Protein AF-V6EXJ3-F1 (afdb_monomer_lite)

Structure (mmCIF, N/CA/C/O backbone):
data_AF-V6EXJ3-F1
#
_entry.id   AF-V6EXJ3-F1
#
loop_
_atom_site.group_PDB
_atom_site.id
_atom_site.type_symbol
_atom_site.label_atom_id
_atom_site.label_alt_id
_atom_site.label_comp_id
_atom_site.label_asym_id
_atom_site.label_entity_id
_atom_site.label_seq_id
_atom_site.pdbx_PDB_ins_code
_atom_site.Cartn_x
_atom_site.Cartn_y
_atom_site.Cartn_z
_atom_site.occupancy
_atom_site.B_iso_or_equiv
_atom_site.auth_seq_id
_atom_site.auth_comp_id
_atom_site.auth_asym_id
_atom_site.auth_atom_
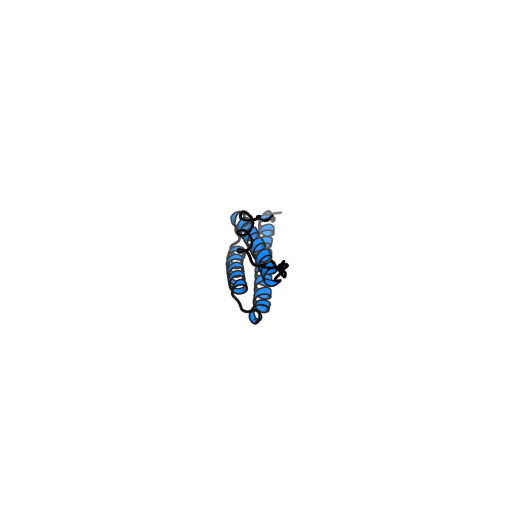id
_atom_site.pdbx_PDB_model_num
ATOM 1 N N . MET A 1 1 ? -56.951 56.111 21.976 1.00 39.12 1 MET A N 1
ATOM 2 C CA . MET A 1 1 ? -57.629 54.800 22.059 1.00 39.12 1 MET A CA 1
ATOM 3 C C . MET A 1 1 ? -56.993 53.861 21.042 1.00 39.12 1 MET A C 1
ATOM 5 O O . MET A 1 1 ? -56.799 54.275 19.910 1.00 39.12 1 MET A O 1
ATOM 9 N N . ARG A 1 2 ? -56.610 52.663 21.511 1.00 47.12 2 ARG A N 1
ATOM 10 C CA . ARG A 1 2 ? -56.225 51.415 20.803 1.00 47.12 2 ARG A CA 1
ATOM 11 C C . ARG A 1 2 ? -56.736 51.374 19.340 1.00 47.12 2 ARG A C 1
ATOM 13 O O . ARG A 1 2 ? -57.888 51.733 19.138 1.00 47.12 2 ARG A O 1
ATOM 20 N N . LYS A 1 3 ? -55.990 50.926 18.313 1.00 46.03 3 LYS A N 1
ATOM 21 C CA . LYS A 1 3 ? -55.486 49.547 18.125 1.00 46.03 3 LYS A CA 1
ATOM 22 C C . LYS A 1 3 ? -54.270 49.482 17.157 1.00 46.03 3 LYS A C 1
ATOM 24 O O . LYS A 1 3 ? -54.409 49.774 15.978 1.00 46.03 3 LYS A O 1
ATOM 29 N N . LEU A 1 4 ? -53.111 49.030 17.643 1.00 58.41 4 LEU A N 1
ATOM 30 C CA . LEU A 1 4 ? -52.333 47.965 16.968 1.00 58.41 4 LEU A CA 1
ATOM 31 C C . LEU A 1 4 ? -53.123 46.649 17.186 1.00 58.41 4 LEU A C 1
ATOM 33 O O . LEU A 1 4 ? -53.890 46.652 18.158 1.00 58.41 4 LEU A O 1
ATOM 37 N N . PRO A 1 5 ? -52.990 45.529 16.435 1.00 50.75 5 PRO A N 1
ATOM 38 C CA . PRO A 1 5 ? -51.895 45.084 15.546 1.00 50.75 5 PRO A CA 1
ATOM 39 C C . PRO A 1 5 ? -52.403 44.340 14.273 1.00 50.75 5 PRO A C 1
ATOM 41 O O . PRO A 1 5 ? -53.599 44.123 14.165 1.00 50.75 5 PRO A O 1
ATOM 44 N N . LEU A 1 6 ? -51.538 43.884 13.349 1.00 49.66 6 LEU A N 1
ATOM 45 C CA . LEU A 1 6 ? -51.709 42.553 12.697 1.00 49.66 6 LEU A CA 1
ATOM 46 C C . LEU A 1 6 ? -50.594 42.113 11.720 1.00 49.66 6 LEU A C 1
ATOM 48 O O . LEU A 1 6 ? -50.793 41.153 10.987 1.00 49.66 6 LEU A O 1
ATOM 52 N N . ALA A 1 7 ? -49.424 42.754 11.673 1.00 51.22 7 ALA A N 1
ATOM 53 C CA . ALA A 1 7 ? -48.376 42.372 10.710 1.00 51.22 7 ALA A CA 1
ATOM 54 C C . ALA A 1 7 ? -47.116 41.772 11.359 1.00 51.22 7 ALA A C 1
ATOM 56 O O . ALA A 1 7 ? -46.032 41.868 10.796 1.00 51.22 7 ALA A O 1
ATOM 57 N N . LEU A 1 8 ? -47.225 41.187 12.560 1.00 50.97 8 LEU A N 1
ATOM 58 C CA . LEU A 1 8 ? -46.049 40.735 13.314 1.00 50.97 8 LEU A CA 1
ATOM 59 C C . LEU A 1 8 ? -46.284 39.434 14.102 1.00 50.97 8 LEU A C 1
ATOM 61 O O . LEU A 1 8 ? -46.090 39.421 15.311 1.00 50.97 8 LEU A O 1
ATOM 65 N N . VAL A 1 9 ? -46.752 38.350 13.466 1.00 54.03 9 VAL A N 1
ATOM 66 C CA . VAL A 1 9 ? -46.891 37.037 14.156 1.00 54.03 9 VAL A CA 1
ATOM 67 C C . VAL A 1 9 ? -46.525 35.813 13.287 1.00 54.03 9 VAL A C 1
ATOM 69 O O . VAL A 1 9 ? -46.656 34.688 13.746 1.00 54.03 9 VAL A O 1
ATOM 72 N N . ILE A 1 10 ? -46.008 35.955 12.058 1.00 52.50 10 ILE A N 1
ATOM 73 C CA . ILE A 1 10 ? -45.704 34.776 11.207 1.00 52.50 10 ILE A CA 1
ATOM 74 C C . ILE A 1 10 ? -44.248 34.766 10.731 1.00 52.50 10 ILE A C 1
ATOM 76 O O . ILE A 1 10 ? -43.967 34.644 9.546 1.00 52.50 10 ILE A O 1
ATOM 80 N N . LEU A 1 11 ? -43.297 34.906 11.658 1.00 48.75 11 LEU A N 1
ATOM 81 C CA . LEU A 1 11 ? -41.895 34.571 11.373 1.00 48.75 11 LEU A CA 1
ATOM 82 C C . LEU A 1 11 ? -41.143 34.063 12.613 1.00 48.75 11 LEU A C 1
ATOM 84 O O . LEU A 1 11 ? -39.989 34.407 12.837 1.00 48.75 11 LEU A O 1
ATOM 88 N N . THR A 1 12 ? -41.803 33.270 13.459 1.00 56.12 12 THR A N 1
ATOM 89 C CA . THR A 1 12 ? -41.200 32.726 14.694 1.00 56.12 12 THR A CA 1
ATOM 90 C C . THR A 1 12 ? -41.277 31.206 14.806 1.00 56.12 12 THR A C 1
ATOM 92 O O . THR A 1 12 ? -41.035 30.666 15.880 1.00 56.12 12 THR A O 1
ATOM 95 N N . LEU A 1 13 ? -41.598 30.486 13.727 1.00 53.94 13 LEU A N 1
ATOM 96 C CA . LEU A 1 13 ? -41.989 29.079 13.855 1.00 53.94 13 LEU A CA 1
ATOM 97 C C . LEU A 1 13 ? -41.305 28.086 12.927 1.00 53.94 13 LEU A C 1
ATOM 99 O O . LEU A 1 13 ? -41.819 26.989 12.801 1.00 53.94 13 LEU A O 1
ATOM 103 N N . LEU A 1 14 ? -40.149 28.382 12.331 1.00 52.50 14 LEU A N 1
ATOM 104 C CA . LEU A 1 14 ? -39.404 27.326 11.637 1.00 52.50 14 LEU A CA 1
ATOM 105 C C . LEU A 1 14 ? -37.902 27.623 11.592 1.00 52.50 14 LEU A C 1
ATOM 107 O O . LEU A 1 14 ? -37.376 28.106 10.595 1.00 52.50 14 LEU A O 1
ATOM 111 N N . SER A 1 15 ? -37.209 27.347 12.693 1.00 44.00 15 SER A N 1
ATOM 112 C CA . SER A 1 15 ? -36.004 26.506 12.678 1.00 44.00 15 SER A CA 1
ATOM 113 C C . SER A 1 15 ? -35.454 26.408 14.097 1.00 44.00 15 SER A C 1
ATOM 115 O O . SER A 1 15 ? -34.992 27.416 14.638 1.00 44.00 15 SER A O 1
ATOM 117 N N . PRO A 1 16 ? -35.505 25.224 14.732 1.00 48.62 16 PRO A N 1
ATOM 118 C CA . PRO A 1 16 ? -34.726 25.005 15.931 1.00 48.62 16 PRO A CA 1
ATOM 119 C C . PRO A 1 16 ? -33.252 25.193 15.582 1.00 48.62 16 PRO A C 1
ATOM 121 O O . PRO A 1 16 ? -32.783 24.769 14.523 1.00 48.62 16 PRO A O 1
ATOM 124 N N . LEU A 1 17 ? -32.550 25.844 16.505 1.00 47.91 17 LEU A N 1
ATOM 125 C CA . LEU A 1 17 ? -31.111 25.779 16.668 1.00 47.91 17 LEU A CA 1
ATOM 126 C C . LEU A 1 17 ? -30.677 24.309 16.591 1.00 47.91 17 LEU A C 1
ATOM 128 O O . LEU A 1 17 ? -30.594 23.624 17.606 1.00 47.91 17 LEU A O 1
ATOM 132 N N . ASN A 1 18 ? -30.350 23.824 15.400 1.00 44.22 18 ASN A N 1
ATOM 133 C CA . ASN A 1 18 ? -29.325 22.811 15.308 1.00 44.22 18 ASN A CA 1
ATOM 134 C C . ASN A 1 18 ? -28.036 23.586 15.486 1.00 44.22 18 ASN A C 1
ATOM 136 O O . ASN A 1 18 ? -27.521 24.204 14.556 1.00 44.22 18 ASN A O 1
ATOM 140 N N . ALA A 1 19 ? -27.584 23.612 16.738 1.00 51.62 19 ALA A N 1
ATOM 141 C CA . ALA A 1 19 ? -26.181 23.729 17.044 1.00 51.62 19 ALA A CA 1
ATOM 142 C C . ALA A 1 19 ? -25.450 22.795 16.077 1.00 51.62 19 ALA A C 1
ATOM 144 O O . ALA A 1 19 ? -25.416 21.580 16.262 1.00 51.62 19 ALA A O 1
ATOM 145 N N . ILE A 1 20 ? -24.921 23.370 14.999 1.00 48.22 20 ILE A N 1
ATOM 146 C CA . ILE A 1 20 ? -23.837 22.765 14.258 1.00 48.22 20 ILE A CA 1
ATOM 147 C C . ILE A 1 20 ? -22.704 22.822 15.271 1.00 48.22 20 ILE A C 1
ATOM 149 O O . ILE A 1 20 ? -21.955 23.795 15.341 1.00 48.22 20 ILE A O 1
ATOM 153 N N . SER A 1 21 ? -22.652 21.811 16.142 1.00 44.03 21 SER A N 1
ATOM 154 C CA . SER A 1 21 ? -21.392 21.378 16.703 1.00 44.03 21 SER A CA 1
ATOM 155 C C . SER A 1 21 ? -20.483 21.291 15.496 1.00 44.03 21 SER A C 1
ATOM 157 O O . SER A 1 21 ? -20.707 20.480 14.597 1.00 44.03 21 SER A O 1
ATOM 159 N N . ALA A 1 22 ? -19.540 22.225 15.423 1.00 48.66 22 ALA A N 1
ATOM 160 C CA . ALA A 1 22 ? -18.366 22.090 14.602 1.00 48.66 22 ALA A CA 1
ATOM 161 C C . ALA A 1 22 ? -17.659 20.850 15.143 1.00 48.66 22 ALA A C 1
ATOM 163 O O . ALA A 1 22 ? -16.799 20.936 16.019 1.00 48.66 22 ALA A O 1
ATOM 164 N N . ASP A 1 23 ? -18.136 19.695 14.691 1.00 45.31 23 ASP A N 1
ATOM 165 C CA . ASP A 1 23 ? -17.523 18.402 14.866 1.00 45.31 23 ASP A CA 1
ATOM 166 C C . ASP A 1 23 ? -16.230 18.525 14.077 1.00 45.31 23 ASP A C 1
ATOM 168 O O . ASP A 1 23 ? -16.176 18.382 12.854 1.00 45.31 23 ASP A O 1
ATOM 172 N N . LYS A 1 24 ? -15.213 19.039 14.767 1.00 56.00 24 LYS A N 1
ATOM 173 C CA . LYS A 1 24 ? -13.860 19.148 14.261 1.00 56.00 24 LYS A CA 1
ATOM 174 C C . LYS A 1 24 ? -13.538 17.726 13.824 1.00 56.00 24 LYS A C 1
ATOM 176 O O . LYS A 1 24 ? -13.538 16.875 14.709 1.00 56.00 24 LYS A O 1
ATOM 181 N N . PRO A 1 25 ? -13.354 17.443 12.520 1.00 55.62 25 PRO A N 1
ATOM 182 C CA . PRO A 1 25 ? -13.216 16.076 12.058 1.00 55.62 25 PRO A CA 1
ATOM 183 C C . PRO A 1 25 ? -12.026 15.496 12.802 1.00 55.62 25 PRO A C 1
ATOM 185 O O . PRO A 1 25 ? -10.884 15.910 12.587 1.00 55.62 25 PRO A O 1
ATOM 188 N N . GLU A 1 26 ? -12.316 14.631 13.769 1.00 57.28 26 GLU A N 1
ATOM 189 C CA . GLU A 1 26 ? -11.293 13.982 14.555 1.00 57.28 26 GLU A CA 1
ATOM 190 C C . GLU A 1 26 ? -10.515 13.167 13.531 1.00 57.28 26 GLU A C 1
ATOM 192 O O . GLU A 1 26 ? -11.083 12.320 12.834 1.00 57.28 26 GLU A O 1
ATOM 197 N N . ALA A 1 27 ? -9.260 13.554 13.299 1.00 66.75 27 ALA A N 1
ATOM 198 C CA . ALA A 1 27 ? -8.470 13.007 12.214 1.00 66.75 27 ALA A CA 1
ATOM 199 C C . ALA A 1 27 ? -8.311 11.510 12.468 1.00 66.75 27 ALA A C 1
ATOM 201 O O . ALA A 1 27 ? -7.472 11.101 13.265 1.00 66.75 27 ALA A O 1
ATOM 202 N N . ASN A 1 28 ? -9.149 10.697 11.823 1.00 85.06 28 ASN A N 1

• WHAT THE TASK ASKS:
Using the entries above, give again exactly the lines from the line holding "ATOM 2 C CA" through the line holding "ATOM 11 C C". Include both end lines and nothing else.

• EXPECTED ANSWER:
ATOM 2 C CA . MET A 1 1 ? -57.629 54.800 22.059 1.00 39.12 1 MET A CA 1
ATOM 3 C C . MET A 1 1 ? -56.993 53.861 21.042 1.00 39.12 1 MET A C 1
ATOM 5 O O . MET A 1 1 ? -56.799 54.275 19.910 1.00 39.12 1 MET A O 1
ATOM 9 N N . ARG A 1 2 ? -56.610 52.663 21.511 1.00 47.12 2 ARG A N 1
ATOM 10 C CA . ARG A 1 2 ? -56.225 51.415 20.803 1.00 47.12 2 ARG A CA 1
ATOM 11 C C . ARG A 1 2 ? -56.736 51.374 19.340 1.00 47.12 2 ARG A C 1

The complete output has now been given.